One downside with the INI file approach is that if somebody directly visits that file, it won't be parsed as PHP and thus show the MySQL credentials in all their beauty. You will need to be quite up with the htaccess file configuration in order to consider such an approach, that way you can prevent access to the INI file.

bdm · 11-29-2007, 04:58 PM

Quote:

Originally Posted by Wildhoney

One downside with the INI file approach is that if somebody directly visits that file, it won't be parsed as PHP and thus show the MySQL credentials in all their beauty. You will need to be quite up with the htaccess file configuration in order to consider such an approach, that way you can prevent access to the INI file.

True.

Guess in that case you could tell your htaccess file to redirect any requests to *.ini . :)

Wildhoney · 11-29-2007, 09:22 PM

Yep. The best technique is to pretend as though the file does not exist. Use the same type of request, such as 301 move, regardless of whether or not they've found the correct config file, or a file that doesn't exist. That way they will never know, unless of course they crack your code - which still makes it tougher, if they've found a config file or not.

bdm · 11-30-2007, 12:18 PM

WildHoney, It's like you read my mind because that it exactly how I was going to approach it. :)

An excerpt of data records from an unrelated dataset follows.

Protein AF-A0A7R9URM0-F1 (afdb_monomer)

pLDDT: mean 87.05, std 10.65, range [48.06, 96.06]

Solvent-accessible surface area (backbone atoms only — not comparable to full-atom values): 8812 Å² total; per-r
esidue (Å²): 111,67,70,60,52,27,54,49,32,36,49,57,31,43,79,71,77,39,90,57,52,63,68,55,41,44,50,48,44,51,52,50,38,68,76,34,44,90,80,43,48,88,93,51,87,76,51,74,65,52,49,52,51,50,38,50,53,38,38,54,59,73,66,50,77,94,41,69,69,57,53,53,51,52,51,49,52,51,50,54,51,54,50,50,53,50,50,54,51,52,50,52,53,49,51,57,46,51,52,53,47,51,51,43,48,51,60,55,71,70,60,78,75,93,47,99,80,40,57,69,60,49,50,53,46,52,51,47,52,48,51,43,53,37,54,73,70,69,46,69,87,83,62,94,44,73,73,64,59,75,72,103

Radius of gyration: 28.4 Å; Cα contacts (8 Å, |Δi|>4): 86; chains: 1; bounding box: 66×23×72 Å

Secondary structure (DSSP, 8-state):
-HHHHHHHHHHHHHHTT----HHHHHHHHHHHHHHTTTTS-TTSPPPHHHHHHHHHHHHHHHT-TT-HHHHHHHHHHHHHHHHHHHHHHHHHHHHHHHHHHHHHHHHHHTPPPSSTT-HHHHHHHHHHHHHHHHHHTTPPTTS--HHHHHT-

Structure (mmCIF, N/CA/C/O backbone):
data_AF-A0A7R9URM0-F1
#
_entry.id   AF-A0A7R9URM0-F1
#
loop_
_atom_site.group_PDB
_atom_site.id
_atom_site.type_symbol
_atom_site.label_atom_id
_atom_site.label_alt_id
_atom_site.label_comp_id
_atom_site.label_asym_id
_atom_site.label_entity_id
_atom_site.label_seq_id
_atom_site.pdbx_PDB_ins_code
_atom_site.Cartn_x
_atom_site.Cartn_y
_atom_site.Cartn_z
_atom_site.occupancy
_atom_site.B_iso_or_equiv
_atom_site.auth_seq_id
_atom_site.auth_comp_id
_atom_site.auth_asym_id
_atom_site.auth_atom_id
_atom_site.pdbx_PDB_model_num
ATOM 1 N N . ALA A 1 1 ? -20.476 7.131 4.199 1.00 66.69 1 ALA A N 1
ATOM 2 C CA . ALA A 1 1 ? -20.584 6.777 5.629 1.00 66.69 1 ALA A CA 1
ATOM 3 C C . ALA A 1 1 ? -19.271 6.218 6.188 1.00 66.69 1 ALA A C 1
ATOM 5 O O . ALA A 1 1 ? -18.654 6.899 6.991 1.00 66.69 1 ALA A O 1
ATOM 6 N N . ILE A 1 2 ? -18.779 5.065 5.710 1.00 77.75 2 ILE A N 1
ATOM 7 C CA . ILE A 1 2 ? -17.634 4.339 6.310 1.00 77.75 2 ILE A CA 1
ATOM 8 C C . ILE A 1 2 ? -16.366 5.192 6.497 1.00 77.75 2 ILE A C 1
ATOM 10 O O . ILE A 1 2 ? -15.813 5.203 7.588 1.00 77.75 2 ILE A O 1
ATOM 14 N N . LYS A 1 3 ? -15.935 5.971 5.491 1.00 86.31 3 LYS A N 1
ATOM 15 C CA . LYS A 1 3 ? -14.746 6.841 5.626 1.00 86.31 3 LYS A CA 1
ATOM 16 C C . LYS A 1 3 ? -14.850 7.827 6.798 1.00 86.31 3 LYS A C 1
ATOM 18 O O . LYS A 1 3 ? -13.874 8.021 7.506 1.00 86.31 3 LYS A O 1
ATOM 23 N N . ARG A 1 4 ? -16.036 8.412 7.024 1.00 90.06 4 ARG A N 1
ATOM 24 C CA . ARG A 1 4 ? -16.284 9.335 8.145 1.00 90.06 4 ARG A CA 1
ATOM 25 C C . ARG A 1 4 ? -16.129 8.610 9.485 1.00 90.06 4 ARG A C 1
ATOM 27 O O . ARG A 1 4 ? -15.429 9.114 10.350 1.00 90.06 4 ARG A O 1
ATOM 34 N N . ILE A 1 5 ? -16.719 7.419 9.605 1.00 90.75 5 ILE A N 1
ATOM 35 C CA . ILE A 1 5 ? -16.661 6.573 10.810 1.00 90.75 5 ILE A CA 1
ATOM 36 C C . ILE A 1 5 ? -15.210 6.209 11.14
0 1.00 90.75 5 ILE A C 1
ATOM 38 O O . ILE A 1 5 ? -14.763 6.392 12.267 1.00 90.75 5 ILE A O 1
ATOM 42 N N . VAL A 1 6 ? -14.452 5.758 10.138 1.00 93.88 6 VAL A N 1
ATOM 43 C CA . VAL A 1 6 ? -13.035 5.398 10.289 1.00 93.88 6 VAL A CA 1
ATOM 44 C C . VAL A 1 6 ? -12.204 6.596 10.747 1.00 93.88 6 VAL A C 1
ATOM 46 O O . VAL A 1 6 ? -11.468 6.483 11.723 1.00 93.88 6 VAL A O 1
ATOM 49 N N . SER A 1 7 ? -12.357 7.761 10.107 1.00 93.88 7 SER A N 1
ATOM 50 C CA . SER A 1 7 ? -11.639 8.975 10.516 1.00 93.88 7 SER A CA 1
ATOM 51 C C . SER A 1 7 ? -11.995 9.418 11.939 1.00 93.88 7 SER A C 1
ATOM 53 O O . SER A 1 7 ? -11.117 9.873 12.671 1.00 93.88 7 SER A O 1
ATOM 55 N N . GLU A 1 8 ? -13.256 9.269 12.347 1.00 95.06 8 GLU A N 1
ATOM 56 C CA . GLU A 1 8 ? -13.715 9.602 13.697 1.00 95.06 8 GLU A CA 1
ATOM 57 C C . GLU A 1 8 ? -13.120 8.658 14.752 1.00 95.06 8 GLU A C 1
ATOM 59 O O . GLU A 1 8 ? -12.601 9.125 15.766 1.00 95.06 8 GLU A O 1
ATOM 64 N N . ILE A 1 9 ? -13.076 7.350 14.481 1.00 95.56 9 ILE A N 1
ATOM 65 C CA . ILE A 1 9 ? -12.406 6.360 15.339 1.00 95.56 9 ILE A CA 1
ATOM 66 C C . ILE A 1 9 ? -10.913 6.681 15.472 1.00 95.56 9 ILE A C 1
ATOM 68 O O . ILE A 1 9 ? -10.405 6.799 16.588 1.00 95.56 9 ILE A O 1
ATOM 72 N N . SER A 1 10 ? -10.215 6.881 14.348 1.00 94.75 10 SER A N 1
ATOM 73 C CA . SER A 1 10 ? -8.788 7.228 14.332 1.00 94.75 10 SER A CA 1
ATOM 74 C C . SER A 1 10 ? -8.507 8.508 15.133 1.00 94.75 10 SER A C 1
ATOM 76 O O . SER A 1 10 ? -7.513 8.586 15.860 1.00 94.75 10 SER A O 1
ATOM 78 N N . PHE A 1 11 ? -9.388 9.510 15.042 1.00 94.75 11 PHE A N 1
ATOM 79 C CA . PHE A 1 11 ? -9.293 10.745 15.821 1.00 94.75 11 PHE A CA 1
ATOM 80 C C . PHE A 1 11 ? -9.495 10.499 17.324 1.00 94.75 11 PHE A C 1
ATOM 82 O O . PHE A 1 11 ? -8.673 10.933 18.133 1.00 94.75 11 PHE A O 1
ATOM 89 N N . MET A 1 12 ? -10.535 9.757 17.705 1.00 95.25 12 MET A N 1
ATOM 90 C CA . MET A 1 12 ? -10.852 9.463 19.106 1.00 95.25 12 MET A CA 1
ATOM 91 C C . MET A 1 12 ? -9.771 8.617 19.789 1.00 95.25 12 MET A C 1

Wildhoney · 11-30-2007, 12:30 PM

This is good!

Just ensure that you use the same kind of redirect. That will only matter if somebody is determined to crack your code as they will need to read the HTTP headers to deduce the type of redirect. There are a whole array of redirects - such as 301 redirect is the one most people will be aware of if they've touched upon SEO before, but it doesn't matter which one you choose as long as you're consistent.

Salathe · 11-30-2007, 03:16 PM

Using a 301 means that the resource does exist but it is to be found at another location. I'd prefer a 404 (not found) error to be produced.

Wildhoney · 11-30-2007, 03:33 PM

A 404 is not bad if you customise your errors, but if you remain consistent with whichever you decide to go for, then you'll have no problems. Redirecting would simply redirect back to the home page.